Do not be over optimistic about receipts. A substantial sale made to a large company to which you have given 60-day terms could be extremely problematic if they pay you after 63 days. That is, after your month end which is when you really need the money salaries and rent. This is why you need you foster a close relationship with your bank. Give them your business plan even if you will not be initially be borrowing from them – you never know when you might need to. If you do have any very large payments due at a month end see you bank at the beginning of the month to alert them to the possibility that you may need short-term assistance over the month end.
If you have your financial projections prepared by someone else ensure that you understand them and can answer any questions that may be asked about them.
Projected Balance Sheets
These will be derived from the Projected Income Statements and Cash-Flow Forecasts and will show the future financial structure of you business.
I recommend that you add useful percentages and ratios to the bottom of each set of financial statements. On the Income Statement these could include:
- The Gross Profit as a percentage of sales
- The Net Profit as a percentage of Sales
- Any other useful percentages
On the Balance Sheet you could show:
- The Current Ratio i.e. the ratio between the Current Assets and Current Liabilities.
- The Debtors Days i.e. the number of days that, on average, you believe it will take your customers to pay you.
- Creditors Days i.e. the number of days, on average, you will take to pay your suppliers.
- Inventory Turnover i.e. how many times you are turning your inventory – this number needs to be as low as possible. Low inventory turnover incurs holding costs and reduces profits.
If you are not familiar with accounting and financial terminology you need to take steps that will help you understand them. It has been said that accounting is the language of business. You need to be financially literate. Read books or attend a ‘Finance for Non-Financial Managers’ workshop.
Starting a business can be exciting but at the same time very challenging. There are many potential pitfalls.
Show potential investors or lender that you have taken a professional approach.
In preparation for questions you should also do a SWOT analysis. If you’re not familiar with how to do this there are many examples on the web.
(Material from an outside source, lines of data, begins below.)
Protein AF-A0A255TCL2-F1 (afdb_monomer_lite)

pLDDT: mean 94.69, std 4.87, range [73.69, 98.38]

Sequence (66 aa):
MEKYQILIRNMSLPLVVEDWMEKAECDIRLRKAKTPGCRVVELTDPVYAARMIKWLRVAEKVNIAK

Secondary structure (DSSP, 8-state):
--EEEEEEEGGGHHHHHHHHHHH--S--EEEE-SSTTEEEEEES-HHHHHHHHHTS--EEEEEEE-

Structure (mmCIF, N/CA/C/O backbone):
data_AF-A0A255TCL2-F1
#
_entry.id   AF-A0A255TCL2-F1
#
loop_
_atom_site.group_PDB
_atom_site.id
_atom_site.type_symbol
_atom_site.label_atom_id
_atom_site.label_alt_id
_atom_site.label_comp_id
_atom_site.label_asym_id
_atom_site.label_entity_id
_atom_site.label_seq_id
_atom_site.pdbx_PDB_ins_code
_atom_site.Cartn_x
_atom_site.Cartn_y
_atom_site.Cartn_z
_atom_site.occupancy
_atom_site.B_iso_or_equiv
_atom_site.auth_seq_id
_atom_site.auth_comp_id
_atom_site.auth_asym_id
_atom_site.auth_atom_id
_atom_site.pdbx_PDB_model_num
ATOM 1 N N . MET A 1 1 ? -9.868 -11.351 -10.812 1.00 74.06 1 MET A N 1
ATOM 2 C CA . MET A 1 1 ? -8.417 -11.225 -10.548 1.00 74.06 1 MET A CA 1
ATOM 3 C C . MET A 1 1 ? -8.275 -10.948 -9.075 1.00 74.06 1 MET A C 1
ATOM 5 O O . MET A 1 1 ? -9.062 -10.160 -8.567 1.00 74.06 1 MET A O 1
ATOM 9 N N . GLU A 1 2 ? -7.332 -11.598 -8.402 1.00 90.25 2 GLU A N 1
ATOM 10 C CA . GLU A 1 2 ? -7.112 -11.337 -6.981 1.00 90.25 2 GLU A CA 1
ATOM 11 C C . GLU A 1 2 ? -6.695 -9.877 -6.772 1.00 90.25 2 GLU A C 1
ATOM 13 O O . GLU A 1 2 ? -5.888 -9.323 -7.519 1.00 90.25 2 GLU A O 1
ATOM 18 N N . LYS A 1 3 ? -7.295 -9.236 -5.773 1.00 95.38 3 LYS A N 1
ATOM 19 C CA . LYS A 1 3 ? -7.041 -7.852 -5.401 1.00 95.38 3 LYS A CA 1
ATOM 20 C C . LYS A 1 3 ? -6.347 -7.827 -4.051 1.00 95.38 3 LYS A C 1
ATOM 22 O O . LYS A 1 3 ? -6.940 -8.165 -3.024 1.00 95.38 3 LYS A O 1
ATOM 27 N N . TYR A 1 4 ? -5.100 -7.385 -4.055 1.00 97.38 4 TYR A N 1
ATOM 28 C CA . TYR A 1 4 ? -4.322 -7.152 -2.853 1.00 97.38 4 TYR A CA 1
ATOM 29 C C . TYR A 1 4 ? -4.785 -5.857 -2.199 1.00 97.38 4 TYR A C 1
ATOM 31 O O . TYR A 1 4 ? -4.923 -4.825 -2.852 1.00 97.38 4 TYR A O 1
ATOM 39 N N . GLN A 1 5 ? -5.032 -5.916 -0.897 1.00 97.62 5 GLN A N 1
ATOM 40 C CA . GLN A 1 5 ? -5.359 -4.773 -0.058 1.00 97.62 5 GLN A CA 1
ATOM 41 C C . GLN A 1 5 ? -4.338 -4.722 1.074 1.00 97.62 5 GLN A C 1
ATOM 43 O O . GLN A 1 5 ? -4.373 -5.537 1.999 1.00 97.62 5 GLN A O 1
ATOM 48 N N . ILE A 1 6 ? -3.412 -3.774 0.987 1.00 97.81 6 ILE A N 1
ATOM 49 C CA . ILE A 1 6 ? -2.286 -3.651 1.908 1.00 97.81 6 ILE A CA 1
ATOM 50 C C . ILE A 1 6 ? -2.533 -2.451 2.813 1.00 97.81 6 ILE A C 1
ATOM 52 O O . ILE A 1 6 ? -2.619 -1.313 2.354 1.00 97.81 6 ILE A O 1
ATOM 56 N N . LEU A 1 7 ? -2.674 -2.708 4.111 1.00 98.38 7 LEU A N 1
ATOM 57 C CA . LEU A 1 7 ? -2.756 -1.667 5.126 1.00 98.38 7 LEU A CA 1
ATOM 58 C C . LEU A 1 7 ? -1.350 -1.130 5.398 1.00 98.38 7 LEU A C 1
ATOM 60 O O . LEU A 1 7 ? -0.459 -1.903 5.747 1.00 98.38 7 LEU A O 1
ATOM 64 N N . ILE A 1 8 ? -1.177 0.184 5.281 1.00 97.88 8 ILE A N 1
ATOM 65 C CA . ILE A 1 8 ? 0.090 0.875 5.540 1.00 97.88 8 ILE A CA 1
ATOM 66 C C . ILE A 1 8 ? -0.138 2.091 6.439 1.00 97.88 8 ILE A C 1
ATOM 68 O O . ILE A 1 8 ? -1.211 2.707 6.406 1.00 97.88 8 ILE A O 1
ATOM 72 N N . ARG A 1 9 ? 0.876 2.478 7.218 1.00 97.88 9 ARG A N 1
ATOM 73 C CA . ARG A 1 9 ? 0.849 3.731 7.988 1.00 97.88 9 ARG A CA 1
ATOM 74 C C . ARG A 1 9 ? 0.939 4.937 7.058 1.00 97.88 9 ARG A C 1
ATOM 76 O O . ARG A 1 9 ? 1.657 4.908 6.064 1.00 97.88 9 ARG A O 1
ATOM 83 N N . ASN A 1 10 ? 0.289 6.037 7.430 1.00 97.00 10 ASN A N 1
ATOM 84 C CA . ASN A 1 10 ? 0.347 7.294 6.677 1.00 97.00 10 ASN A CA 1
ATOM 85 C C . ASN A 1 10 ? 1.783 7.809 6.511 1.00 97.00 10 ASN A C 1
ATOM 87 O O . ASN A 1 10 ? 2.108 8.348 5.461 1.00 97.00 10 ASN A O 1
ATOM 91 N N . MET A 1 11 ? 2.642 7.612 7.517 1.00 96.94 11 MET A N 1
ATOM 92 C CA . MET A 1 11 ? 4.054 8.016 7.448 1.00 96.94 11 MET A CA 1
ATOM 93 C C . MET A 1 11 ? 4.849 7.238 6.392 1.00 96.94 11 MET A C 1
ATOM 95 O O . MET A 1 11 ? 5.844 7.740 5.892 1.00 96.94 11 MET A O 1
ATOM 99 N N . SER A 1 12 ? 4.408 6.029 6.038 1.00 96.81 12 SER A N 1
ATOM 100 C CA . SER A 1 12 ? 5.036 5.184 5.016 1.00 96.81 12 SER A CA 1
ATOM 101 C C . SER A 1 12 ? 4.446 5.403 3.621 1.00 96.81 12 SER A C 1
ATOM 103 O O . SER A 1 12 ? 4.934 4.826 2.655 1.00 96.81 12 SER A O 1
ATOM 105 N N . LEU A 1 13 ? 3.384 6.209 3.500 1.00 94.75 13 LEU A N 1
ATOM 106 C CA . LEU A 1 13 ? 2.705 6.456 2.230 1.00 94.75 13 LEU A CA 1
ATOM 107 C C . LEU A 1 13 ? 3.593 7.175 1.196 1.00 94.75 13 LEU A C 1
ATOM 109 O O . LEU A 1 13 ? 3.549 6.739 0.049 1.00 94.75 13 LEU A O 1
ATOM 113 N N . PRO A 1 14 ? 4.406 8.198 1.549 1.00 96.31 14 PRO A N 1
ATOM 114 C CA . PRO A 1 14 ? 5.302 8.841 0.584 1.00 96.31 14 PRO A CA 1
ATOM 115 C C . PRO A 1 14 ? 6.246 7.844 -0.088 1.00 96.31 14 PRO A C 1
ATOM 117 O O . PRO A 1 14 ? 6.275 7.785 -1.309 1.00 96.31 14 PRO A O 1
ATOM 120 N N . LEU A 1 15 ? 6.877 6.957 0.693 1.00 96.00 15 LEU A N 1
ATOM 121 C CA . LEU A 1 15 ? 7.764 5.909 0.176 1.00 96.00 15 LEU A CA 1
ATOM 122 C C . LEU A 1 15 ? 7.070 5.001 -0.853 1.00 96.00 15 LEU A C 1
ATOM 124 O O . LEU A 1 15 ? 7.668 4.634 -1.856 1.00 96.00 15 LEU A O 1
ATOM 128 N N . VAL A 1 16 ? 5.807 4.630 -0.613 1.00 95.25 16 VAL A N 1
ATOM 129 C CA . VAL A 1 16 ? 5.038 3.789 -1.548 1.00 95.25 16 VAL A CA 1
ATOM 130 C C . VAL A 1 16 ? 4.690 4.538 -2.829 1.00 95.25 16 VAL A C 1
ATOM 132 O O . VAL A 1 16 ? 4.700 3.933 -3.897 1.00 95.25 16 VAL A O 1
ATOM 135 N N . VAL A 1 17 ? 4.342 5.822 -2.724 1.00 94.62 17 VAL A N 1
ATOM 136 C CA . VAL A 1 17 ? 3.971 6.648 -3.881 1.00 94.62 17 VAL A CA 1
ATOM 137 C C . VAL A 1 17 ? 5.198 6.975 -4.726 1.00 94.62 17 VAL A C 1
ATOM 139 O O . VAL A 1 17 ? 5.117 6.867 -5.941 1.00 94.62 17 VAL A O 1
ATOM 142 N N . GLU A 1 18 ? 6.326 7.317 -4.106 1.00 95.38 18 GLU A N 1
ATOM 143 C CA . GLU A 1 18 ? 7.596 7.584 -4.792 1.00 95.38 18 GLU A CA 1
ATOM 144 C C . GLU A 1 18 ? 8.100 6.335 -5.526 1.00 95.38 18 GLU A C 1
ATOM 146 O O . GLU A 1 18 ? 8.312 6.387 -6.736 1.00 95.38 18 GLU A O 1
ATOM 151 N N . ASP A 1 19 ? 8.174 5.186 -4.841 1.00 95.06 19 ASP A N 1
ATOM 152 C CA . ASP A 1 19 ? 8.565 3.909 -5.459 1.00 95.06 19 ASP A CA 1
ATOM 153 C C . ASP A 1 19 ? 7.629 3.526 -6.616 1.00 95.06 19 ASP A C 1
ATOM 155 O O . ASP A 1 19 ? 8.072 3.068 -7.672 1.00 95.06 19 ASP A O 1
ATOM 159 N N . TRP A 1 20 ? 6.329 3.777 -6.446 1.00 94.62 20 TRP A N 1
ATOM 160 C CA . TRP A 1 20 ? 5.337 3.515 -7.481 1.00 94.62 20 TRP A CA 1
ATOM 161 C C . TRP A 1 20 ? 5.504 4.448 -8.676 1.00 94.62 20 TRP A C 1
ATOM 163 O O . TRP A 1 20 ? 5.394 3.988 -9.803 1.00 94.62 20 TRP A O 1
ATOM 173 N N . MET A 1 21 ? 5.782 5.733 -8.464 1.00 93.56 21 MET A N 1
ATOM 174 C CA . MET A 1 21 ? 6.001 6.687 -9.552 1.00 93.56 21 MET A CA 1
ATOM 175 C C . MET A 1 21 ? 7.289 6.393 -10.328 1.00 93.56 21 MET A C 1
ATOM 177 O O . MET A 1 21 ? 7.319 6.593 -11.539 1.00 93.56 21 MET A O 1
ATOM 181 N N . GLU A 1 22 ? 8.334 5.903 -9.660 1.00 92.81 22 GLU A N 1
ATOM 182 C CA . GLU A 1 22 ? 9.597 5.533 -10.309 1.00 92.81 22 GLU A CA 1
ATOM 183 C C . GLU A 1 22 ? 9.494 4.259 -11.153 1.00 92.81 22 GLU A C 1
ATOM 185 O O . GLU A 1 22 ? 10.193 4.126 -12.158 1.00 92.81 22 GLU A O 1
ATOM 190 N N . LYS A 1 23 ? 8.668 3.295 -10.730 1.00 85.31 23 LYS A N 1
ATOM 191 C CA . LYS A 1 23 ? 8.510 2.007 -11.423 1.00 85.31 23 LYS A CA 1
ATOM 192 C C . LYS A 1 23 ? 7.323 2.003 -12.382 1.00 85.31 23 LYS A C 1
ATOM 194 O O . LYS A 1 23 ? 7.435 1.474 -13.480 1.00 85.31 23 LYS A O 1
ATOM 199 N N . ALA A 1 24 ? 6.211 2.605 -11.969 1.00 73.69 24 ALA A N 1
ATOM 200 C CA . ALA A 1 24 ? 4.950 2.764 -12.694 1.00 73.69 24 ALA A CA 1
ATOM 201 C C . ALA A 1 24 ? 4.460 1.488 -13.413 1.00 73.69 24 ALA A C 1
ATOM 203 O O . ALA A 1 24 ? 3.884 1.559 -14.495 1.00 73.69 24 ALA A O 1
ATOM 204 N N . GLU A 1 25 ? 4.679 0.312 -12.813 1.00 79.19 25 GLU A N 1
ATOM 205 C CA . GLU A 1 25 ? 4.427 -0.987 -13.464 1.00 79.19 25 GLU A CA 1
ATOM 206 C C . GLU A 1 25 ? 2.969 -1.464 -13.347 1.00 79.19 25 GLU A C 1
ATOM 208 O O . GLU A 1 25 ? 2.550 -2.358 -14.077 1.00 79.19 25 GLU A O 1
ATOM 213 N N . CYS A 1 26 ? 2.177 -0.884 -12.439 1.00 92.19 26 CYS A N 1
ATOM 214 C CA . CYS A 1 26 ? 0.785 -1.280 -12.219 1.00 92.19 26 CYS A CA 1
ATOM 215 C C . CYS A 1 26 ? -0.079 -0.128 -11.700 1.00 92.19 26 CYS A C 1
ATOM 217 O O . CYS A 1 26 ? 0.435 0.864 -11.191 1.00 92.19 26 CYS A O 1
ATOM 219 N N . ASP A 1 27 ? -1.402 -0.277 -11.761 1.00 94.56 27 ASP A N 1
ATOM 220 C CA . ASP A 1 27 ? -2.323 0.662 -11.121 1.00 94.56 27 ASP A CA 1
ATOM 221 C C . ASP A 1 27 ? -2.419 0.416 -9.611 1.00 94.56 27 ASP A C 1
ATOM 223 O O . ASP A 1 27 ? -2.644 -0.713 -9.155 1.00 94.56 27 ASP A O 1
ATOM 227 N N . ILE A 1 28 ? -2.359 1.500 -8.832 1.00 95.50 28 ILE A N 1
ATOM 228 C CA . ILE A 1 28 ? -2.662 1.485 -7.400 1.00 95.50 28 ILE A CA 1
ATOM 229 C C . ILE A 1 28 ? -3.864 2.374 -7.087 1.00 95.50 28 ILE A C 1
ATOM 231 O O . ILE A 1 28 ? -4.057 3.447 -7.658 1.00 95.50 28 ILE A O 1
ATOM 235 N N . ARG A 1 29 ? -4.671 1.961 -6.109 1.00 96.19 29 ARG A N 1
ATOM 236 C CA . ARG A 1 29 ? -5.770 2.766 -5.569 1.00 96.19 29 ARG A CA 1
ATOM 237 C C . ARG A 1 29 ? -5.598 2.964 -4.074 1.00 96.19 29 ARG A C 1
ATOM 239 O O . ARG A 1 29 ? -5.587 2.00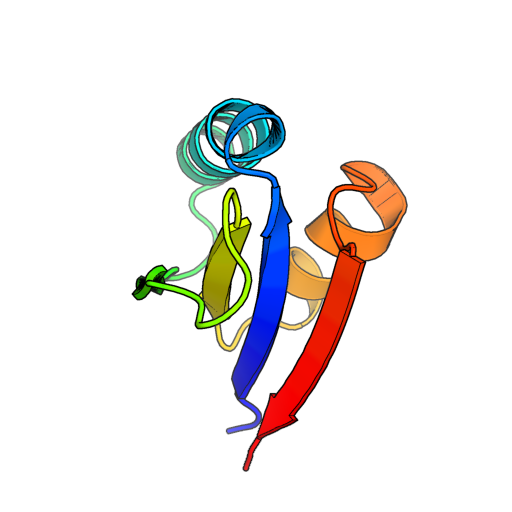9 -3.303 1.00 96.19 29 ARG A O 1
ATOM 246 N N . LEU A 1 30 ? -5.555 4.221 -3.647 1.00 96.44 30 LEU A N 1
ATOM 247 C CA . LEU A 1 30 ? -5.537 4.570 -2.230 1.00 96.44 30 LEU A CA 1
ATOM 248 C C . LEU A 1 30 ? -6.956 4.641 -1.666 1.00 96.44 30 LEU A C 1
ATOM 250 O O . LEU A 1 30 ? -7.847 5.288 -2.220 1.00 96.44 30 LEU A O 1
ATOM 254 N N . ARG A 1 31 ? -7.165 4.008 -0.513 1.00 96.19 31 ARG A N 1
ATOM 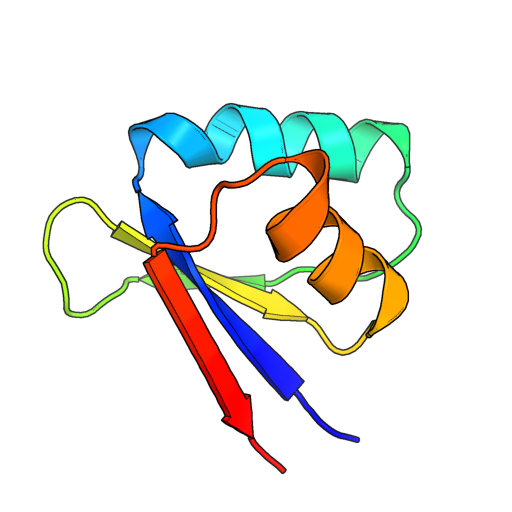255 C CA . ARG A 1 31 ? -8.418 4.057 0.243 1.00 96.19 31 ARG A CA 1
ATOM 256 C C . ARG A 1 31 ? -8.188 4.472 1.684 1.00 96.19 31 ARG A C 1
ATOM 258 O O . ARG A 1 31 ? -7.154 4.207 2.296 1.00 96.19 31 ARG A O 1
ATOM 265 N N . LYS A 1 32 ? -9.201 5.124 2.255 1.00 96.06 32 LYS A N 1
ATOM 266 C CA . LYS A 1 32 ? -9.253 5.401 3.692 1.00 96.06 32 LYS A CA 1
ATOM 267 C C . LYS A 1 32 ? -9.374 4.077 4.450 1.00 96.06 32 LYS A C 1
ATOM 269 O O . LYS A 1 32 ? -10.279 3.293 4.166 1.00 96.06 32 LYS A O 1
ATOM 274 N N . ALA A 1 33 ? -8.464 3.837 5.391 1.00 96.38 33 ALA A N 1
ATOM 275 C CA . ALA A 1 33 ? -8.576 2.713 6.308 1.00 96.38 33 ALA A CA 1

It would also be useful to examine where your business fits into the industry it is entering and any potential risks you may be facing by the forces acting on the industry. Have a look at Michael Porter’s ‘Five Forces”. See: http://www.quickmba.com/strategy/porter.shtml
If you are going to make a PowerPoint presentation to investors do not hand out the printed version of your Business Plan before the presentation – people will spend their time paging back and forth and distracting and distracting you. The font size you use in PowerPoint should not be less than 30 point. You don’t want to clutter each slide with detail. People will start reading and they can read faster than you can talk. You want your audience to focus on you and your words – and see your enthusiasm.
Remember that the most important person you are preparing your Business Plan is for yourself.